REVISÃO DE LITERATURA

Autores: Alexandre Rodrigues Teodoro da Costa, Karoline Inácio de Abreu,


Afonso Cassa Reis; Jéssica de Crasto Souza Carvalho Reis.

Universidade Federal do Espírito Santo/Centro de Ciências Agrárias e Engenharias, Departamento de


Medicina Veterinária, Alto Universitário, S/N, Guararema - 29500-000 - Alegre-ES, Brasil,
alexandrecostartc@[Link], karolineabreuinacio@[Link], [Link]@[Link];
jessicacrasto22@[Link]

Resumo
As hepatopatias em cães representam um desafio diagnóstico devido à inespecificidade dos sinais
clínicos e a alta capacidade de reserva funcional do fígado. Nesse cenário, a ultrassonografia
consolidou-se como exame de primeira linha na clínica veterinária, por ser uma técnica não invasiva,
amplamente disponível e capaz de fornecer informações em tempo real. O presente trabalho teve como
objetivo revisar a literatura acerca do uso da ultrassonografia no diagnóstico das hepatopatias em cães,
destacando suas modalidades e avanços recentes. Verificou-se que, embora o modo B seja
amplamente utilizado, sua precisão é limitada em casos de alterações difusas.
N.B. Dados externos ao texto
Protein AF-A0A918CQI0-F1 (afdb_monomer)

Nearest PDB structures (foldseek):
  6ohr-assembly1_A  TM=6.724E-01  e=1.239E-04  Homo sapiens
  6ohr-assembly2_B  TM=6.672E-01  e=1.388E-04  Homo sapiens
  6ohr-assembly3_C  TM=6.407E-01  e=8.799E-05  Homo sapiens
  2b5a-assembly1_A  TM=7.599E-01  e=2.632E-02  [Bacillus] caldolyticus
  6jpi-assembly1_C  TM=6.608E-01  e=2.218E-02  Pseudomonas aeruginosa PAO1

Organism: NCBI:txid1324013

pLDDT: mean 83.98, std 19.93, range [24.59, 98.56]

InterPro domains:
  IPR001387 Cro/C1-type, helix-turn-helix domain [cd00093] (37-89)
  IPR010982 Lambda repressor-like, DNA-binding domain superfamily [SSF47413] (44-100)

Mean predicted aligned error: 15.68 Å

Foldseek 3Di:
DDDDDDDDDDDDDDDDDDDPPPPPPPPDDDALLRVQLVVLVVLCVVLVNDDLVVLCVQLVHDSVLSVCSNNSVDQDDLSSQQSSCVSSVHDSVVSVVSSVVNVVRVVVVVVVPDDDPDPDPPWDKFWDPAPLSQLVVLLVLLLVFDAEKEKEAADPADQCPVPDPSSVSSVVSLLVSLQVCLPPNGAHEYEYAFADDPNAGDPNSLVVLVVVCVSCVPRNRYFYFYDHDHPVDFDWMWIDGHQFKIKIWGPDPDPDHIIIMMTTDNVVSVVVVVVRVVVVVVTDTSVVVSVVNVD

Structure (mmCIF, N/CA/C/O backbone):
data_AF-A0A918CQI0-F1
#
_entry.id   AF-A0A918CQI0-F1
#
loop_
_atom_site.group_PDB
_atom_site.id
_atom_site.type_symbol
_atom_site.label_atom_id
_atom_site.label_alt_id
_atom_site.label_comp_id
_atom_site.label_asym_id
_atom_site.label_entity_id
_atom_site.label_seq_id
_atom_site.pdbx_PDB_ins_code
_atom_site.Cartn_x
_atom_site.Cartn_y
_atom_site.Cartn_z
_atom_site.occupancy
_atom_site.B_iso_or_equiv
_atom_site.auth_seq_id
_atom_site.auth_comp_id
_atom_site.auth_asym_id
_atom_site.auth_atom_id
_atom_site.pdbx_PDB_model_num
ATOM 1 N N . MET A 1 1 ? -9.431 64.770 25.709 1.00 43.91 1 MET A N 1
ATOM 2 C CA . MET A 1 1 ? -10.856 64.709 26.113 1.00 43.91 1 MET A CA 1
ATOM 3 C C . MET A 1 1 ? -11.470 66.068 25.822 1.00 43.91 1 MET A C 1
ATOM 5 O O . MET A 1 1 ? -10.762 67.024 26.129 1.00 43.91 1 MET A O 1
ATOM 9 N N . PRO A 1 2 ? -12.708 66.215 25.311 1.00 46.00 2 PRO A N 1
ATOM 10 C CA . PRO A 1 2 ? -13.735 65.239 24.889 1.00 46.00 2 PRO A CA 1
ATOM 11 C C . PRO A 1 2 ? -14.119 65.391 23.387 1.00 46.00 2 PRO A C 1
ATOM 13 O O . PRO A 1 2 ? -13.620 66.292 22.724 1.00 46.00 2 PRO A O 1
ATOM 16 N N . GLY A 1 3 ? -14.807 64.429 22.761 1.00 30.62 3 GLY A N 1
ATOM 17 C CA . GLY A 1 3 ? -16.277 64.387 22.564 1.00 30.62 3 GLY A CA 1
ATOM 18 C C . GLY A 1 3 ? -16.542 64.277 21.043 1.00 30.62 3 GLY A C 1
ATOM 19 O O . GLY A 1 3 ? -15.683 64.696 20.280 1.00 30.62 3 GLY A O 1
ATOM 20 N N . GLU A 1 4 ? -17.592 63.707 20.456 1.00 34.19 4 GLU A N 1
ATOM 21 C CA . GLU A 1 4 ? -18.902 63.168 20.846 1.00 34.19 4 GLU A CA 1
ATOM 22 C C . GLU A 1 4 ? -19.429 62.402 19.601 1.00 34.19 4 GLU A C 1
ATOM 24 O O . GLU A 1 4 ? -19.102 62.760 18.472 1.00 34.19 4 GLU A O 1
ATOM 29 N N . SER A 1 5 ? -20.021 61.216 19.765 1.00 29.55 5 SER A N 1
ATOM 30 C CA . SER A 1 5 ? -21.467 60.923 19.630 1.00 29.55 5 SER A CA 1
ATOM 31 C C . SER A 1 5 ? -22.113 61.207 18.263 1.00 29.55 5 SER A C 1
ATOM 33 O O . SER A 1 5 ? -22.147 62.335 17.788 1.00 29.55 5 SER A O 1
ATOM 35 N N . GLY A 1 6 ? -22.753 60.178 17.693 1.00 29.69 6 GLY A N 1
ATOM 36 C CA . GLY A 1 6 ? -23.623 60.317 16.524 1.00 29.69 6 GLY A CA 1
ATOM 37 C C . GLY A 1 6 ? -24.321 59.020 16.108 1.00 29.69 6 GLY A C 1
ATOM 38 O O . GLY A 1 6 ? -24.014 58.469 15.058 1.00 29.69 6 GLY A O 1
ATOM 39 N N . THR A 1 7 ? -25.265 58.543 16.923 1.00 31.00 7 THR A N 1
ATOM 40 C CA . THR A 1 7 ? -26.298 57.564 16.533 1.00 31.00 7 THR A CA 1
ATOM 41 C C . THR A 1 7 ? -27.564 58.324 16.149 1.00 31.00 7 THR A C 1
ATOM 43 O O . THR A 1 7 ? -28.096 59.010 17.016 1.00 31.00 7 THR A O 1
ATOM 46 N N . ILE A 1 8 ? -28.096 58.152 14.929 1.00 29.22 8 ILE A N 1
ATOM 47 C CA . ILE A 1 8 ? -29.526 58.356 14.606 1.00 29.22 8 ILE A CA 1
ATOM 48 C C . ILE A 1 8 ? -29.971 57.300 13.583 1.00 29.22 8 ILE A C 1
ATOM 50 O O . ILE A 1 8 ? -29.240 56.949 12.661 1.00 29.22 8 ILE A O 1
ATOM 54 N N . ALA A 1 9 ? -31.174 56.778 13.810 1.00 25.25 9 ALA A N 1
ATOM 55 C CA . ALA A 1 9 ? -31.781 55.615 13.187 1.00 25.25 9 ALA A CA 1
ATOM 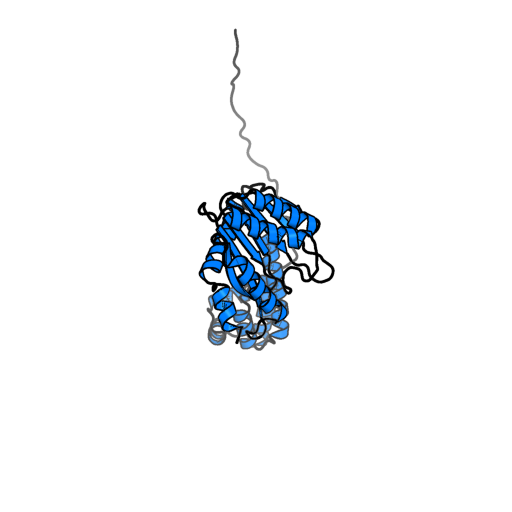56 C C . ALA A 1 9 ? -32.838 55.951 12.109 1.00 25.25 9 ALA A C 1
ATOM 58 O O . ALA A 1 9 ? -33.410 57.034 12.120 1.00 25.25 9 ALA A O 1
ATOM 59 N N . LEU A 1 10 ? -33.155 54.913 11.315 1.00 25.06 10 LEU A N 1
ATOM 60 C CA . LEU A 1 10 ? -34.474 54.512 10.779 1.00 25.06 10 LEU A CA 1
ATOM 61 C C . LEU A 1 10 ? -35.202 55.393 9.734 1.00 25.06 10 LEU A C 1
ATOM 63 O O . LEU A 1 10 ? -35.599 56.519 10.000 1.00 25.06 10 LEU A O 1
ATOM 67 N N . VAL A 1 11 ? -35.504 54.782 8.576 1.00 24.59 11 VAL A N 1
ATOM 68 C CA . VAL A 1 11 ? -36.842 54.379 8.053 1.00 24.59 11 VAL A CA 1
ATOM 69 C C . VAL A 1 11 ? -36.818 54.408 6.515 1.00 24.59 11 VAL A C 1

Para contornar essas
limitações, surgiram métodos complementares, como os sistemas de escore ultrassonográfico, a
elastografia por onda de cisalhamento (2D-SWE), ultrassonografia por atenuação (ATI) e a
ultrassonografia laparoscópica (LUS) que aumentam a objetividade e sensibilidade do exame, o que
permite melhor correlação com alterações laboratoriais e histopatológicas.

Palavras-chave: Elastografia. Histopatologia. Diagnóstico por imagem. Modo B.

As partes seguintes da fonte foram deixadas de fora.